The Executive Board of the International Monetary Fund (IMF) today completed the sixth review of Sierra Leone’s performance under the economic program supported by an Extended Credit Facility (ECF) arrangement1. Completion of the review enables the disbursement of SDR24.44million, about US$33.23million, bringing total disbursements under the arrangement to SDR186.66million (about US$253.81 million). The decision was made on a lapse of time basis2.
In completing the review, the Executive Board also approved a request for waiver for the non-observance of the continuous performance criterion on the net present value of the external debt and the non-introduction of multiple currency practices given corrective measures taken by the authorities.
Sierra Leone’s ECF arrangement was approved by the Executive Board for SDR 62.22 million (about US$86.86 million) on October 21, 2013 (see Press Release No. 13/410) and was augmented twice (see Press Release 15/86 and Press Release 14/441). It was subsequently extended until end-December 2016 (see PR No 16/314).
The government’s economic reform program supported by the ECF has achieved its key objectives despite the exogenous shocks of the Ebola epidemic and the collapse of iron ore prices and associated loss of production in 2014-2015. It aims at ensuring stronger and more inclusive growth and plays a catalytic role for bilateral and multilateral assistance.
The economy proved resilient, supported by sound macroeconomic policies, together with generous support from development partners that helped ensure fiscal and external sustainability, while providing resources to begin implementing the post-Ebola Recovery Strategy. However, the authorities need more resources to mitigate the long – lasting impact of Ebola and commodities prices shocks.

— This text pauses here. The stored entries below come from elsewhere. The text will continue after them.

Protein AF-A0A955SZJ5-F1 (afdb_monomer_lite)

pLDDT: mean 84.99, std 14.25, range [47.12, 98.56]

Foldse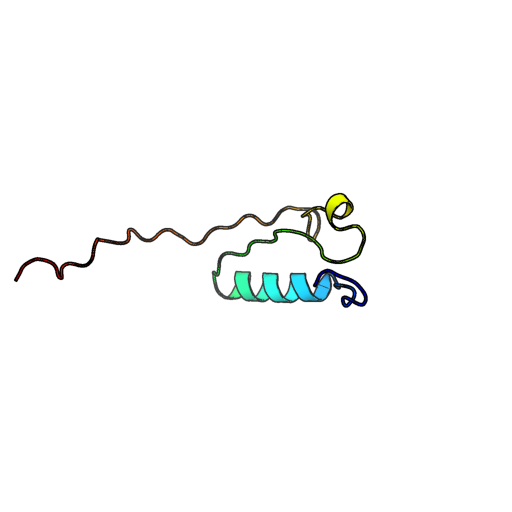ek 3Di:
DEDPPPDADDLVVLVVVVVVCVVVVHQDAFAWGYDDPTVVRGADRPRHGRHGDPPPDPPPPPPPPDD

Secondary structure (DSSP, 8-state):
--STTPPPPPHHHHHHHHHHHHHTT---B-----STTHHHHTT-BTTB--B-----------S-S--

Radius of gyration: 17.56 Å; chains: 1; bounding box: 34×49×35 Å

Structure (mmCIF, N/CA/C/O backbone):
data_AF-A0A955SZJ5-F1
#
_entry.id   AF-A0A955SZJ5-F1
#
loop_
_atom_site.group_PDB
_atom_site.id
_atom_site.type_symbol
_atom_site.label_atom_id
_atom_site.label_alt_id
_atom_site.label_comp_id
_atom_site.label_asym_id
_atom_site.label_entity_id
_atom_site.label_seq_id
_atom_site.pdbx_PDB_ins_code
_atom_site.Cartn_x
_atom_site.Cartn_y
_atom_site.Cartn_z
_atom_site.occupancy
_atom_site.B_iso_or_equiv
_atom_site.auth_seq_id
_atom_site.auth_comp_id
_atom_site.auth_asym_id
_atom_site.auth_atom_id
_atom_site.pdbx_PDB_model_num
ATOM 1 N N . GLU A 1 1 ? 10.507 1.509 -5.204 1.00 73.50 1 GLU A N 1
ATOM 2 C CA . GLU A 1 1 ? 11.499 2.379 -5.883 1.00 73.50 1 GLU A CA 1
ATOM 3 C C . GLU A 1 1 ? 11.335 2.316 -7.402 1.00 73.50 1 GLU A C 1
ATOM 5 O O . GLU A 1 1 ? 10.784 1.344 -7.921 1.00 73.50 1 GLU A O 1
ATOM 10 N N . SER A 1 2 ? 11.792 3.343 -8.122 1.00 71.88 2 SER A N 1
ATOM 11 C CA . SER A 1 2 ? 11.800 3.365 -9.591 1.00 71.88 2 SER A CA 1
ATOM 12 C C . SER A 1 2 ? 13.112 3.928 -10.125 1.00 71.88 2 SER A C 1
ATOM 14 O O . SER A 1 2 ? 13.653 4.842 -9.517 1.00 71.88 2 SER A O 1
ATOM 16 N N . GLY A 1 3 ? 13.573 3.432 -11.275 1.00 80.06 3 GLY A N 1
ATOM 17 C CA . GLY A 1 3 ? 14.807 3.881 -11.928 1.00 80.06 3 GLY A CA 1
ATOM 18 C C . GLY A 1 3 ? 15.812 2.744 -12.152 1.00 80.06 3 GLY A C 1
ATOM 19 O O . GLY A 1 3 ? 15.547 1.602 -11.758 1.00 80.06 3 GLY A O 1
ATOM 20 N N . PRO A 1 4 ? 16.949 3.024 -12.814 1.00 82.12 4 PRO A N 1
ATOM 21 C CA . PRO A 1 4 ? 18.038 2.062 -12.961 1.00 82.12 4 PRO A CA 1
ATOM 22 C C . PRO A 1 4 ? 18.507 1.564 -11.591 1.00 82.12 4 PRO A C 1
ATOM 24 O O . PRO A 1 4 ? 18.679 2.361 -10.676 1.00 82.12 4 PRO A O 1
ATOM 27 N N . LYS A 1 5 ? 18.718 0.248 -11.458 1.00 83.88 5 LYS A N 1
ATOM 28 C CA . LYS A 1 5 ? 19.161 -0.412 -10.212 1.00 83.88 5 LYS A CA 1
ATOM 29 C C . LYS A 1 5 ? 18.193 -0.295 -9.019 1.00 83.88 5 LYS A C 1
ATOM 31 O O . LYS A 1 5 ? 18.589 -0.617 -7.904 1.00 83.88 5 LYS A O 1
ATOM 36 N N . ALA A 1 6 ? 16.941 0.125 -9.231 1.00 86.44 6 ALA A N 1
ATOM 37 C CA . ALA A 1 6 ? 15.924 0.092 -8.179 1.00 86.44 6 ALA A CA 1
ATOM 38 C C . ALA A 1 6 ? 15.759 -1.335 -7.638 1.00 86.44 6 ALA A C 1
ATOM 40 O O . ALA A 1 6 ? 15.721 -2.293 -8.419 1.00 86.44 6 ALA A O 1
ATOM 41 N N . ARG A 1 7 ? 15.631 -1.472 -6.315 1.00 88.50 7 ARG A N 1
ATOM 42 C CA . ARG A 1 7 ? 15.467 -2.789 -5.697 1.00 88.50 7 ARG A CA 1
ATOM 43 C C . ARG A 1 7 ? 14.163 -3.443 -6.173 1.00 88.50 7 ARG A C 1
ATOM 45 O O . ARG A 1 7 ? 13.142 -2.747 -6.271 1.00 88.50 7 ARG A O 1
ATOM 52 N N . PRO A 1 8 ? 14.164 -4.758 -6.468 1.00 86.44 8 PRO A N 1
ATOM 53 C CA . PRO A 1 8 ? 12.929 -5.493 -6.699 1.00 86.44 8 PRO A CA 1
ATOM 54 C C . PRO A 1 8 ? 12.025 -5.357 -5.477 1.00 86.44 8 PRO A C 1
ATOM 56 O O . PRO A 1 8 ? 12.462 -5.574 -4.349 1.00 86.44 8 PRO A O 1
ATOM 59 N N . VAL A 1 9 ? 10.776 -4.966 -5.703 1.00 88.19 9 VAL A N 1
ATOM 60 C CA . VAL A 1 9 ? 9.771 -4.926 -4.643 1.00 88.19 9 VAL A CA 1
ATOM 61 C C . VAL A 1 9 ? 9.221 -6.334 -4.435 1.00 88.19 9 VAL A C 1
ATOM 63 O O . VAL A 1 9 ? 8.912 -7.018 -5.411 1.00 88.19 9 VAL A O 1
ATOM 66 N N . GLN A 1 10 ? 9.115 -6.764 -3.180 1.00 90.62 10 GLN A N 1
ATOM 67 C CA . GLN A 1 10 ? 8.481 -8.028 -2.812 1.00 90.62 10 GLN A CA 1
ATOM 68 C C . GLN A 1 10 ? 7.064 -7.760 -2.304 1.00 90.62 10 GLN A C 1
ATOM 70 O O . GLN A 1 10 ? 6.825 -6.747 -1.648 1.00 90.62 10 GLN A O 1
ATOM 75 N N . ALA A 1 11 ? 6.126 -8.652 -2.628 1.00 93.00 11 ALA A N 1
ATOM 76 C CA . ALA A 1 11 ? 4.734 -8.506 -2.210 1.00 93.00 11 ALA A CA 1
ATOM 77 C C . ALA A 1 11 ? 4.584 -8.570 -0.686 1.00 93.00 11 ALA A C 1
ATOM 79 O O . ALA A 1 11 ? 3.909 -7.714 -0.123 1.00 93.00 11 ALA A O 1
ATOM 80 N N . SER A 1 12 ? 5.305 -9.491 -0.039 1.00 96.25 12 SER A N 1
ATOM 81 C CA . SER A 1 12 ? 5.301 -9.678 1.416 1.00 96.25 12 SER A CA 1
ATOM 82 C C . SER A 1 12 ? 5.596 -8.391 2.181 1.00 96.25 12 SER A C 1
ATOM 84 O O . SER A 1 12 ? 4.928 -8.098 3.159 1.00 96.25 12 SER A O 1
ATOM 86 N N . TRP A 1 13 ? 6.524 -7.560 1.698 1.00 94.75 13 TRP A N 1
ATOM 87 C CA . TRP A 1 13 ? 6.844 -6.284 2.348 1.00 94.75 13 TRP A CA 1
ATOM 88 C C . TRP A 1 13 ? 5.664 -5.311 2.354 1.00 94.75 13 TRP A C 1
ATOM 90 O O . TRP A 1 13 ? 5.492 -4.544 3.292 1.00 94.75 13 TRP A O 1
ATOM 100 N N . ILE A 1 14 ? 4.867 -5.301 1.284 1.00 96.12 14 ILE A N 1
ATOM 101 C CA . ILE A 1 14 ? 3.695 -4.427 1.183 1.00 96.12 14 ILE A CA 1
ATOM 102 C C . ILE A 1 14 ? 2.539 -5.019 1.995 1.00 96.12 14 ILE A C 1
ATOM 104 O O . ILE A 1 14 ? 1.791 -4.267 2.613 1.00 96.12 14 ILE A O 1
ATOM 108 N N . GLU A 1 15 ? 2.402 -6.346 2.003 1.00 97.69 15 GLU A N 1
ATOM 109 C CA . GLU A 1 15 ? 1.404 -7.060 2.806 1.00 97.69 15 GLU A CA 1
ATOM 110 C C . GLU A 1 15 ? 1.647 -6.862 4.307 1.00 97.69 15 GLU A C 1
ATOM 112 O O . GLU A 1 15 ? 0.708 -6.517 5.010 1.00 97.69 15 GLU A O 1
ATOM 117 N N . GLU A 1 16 ? 2.894 -6.929 4.781 1.00 98.25 16 GLU A N 1
ATOM 118 C CA . GLU A 1 16 ? 3.234 -6.623 6.179 1.00 98.25 16 GLU A CA 1
ATOM 119 C C . GLU A 1 16 ? 2.882 -5.179 6.567 1.00 98.25 16 GLU A C 1
ATOM 121 O O . GLU A 1 16 ? 2.352 -4.943 7.650 1.00 98.25 16 GLU A O 1
ATOM 126 N N . ILE A 1 17 ? 3.142 -4.199 5.691 1.00 97.38 17 ILE A N 1
ATOM 127 C CA . ILE A 1 17 ? 2.765 -2.796 5.944 1.00 97.38 17 ILE A CA 1
ATOM 128 C C . ILE A 1 17 ? 1.243 -2.650 5.989 1.00 97.38 17 ILE A C 1
ATOM 130 O O . ILE A 1 17 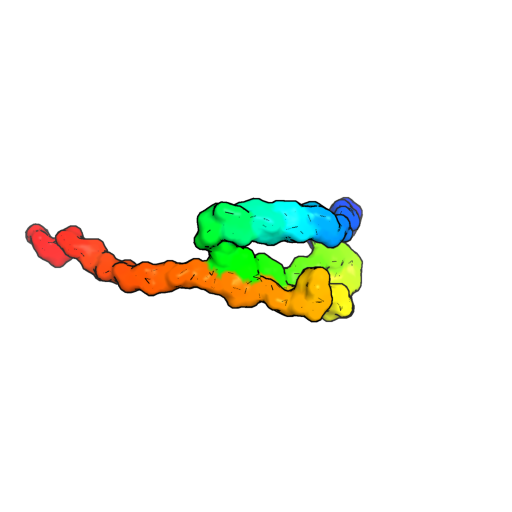? 0.715 -1.957 6.856 1.00 97.38 17 ILE A O 1
ATOM 134 N N . ARG A 1 18 ? 0.532 -3.294 5.057 1.00 98.00 18 ARG A N 1
ATOM 135 C CA . ARG A 1 18 ? -0.932 -3.312 5.041 1.00 98.00 18 ARG A CA 1
ATOM 136 C C . ARG A 1 18 ? -1.474 -3.878 6.349 1.00 98.00 18 ARG A C 1
ATOM 138 O O . ARG A 1 18 ? -2.370 -3.276 6.928 1.00 98.00 18 ARG A O 1
ATOM 145 N N . ASP A 1 19 ? -0.943 -5.010 6.794 1.00 98.25 19 ASP A N 1
ATOM 146 C CA . ASP A 1 19 ? -1.421 -5.691 7.994 1.00 98.25 19 ASP A CA 1
ATOM 147 C C . ASP A 1 19 ? -1.206 -4.812 9.234 1.00 98.25 19 ASP A C 1
ATOM 149 O O . ASP A 1 19 ? -2.137 -4.627 10.012 1.00 98.25 19 ASP A O 1
ATOM 153 N N . GLN A 1 20 ? -0.060 -4.127 9.334 1.00 98.56 20 GLN A N 1
ATOM 154 C CA . GLN A 1 20 ? 0.181 -3.127 10.384 1.00 98.56 20 GLN A CA 1
ATOM 155 C C . GLN A 1 20 ? -0.801 -1.946 10.334 1.00 98.56 2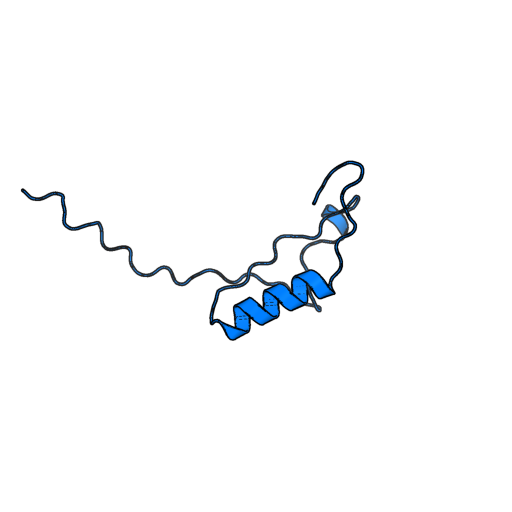0 GLN A C 1
ATOM 157 O O . GLN A 1 20 ? -1.232 -1.465 11.379 1.00 98.56 20 GLN A O 1
ATOM 162 N N . CYS A 1 21 ? -1.166 -1.459 9.142 1.00 97.81 21 CYS A N 1
ATOM 163 C CA . CYS A 1 21 ? -2.172 -0.404 9.007 1.00 97.81 21 CYS A CA 1
ATOM 164 C C . CYS A 1 21 ? -3.553 -0.877 9.481 1.00 97.81 21 CYS A C 1
ATOM 166 O O . CYS A 1 21 ? -4.204 -0.170 10.248 1.00 97.81 21 CYS A O 1
ATOM 168 N N . ILE A 1 22 ? -3.968 -2.081 9.073 1.00 96.25 22 ILE A N 1
ATOM 169 C CA . ILE A 1 22 ? -5.248 -2.680 9.471 1.00 96.25 22 ILE A CA 1
ATOM 170 C C . ILE A 1 22 ? -5.305 -2.871 10.991 1.00 96.25 22 ILE A C 1
ATOM 172 O O . ILE A 1 22 ? -6.300 -2.503 11.612 1.00 96.25 22 ILE A O 1
ATOM 176 N N . GLU A 1 23 ? -4.239 -3.397 11.600 1.00 98.19 23 GLU A N 1
ATOM 177 C CA . GLU A 1 23 ? -4.148 -3.593 13.053 1.00 98.19 23 GLU A CA 1
ATOM 178 C C . GLU A 1 23 ? -4.271 -2.284 13.849 1.00 98.19 23 GLU A C 1
ATOM 180 O O . GLU A 1 23 ? -4.733 -2.299 14.989 1.00 98.19 23 GLU A O 1
ATOM 185 N N . GLN A 1 24 ? -3.884 -1.152 13.256 1.00 97.62 24 GLN A N 1
ATOM 186 C CA . GLN A 1 24 ? -3.882 0.164 13.903 1.00 97.62 24 GLN A CA 1
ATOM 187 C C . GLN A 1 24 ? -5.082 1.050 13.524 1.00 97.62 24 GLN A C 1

Despite this improvement, challenges persist. Looking ahead, policy should focus on continuing to anchor economic stability through sound fiscal, monetary, and debt policies while making faster progress on structural reforms. Diversifying growth, making it more inclusive and distributing its benefits more widely should be the overriding focus of economic policy.
The ECF is a lending arrangement that provides sustained program engagement over the medium to long term in case of protracted balance of payments problems.
The Executive Board takes decisions under its lapse of time procedure when it is agreed by the Board that a proposal can be considered without convening formal discussions.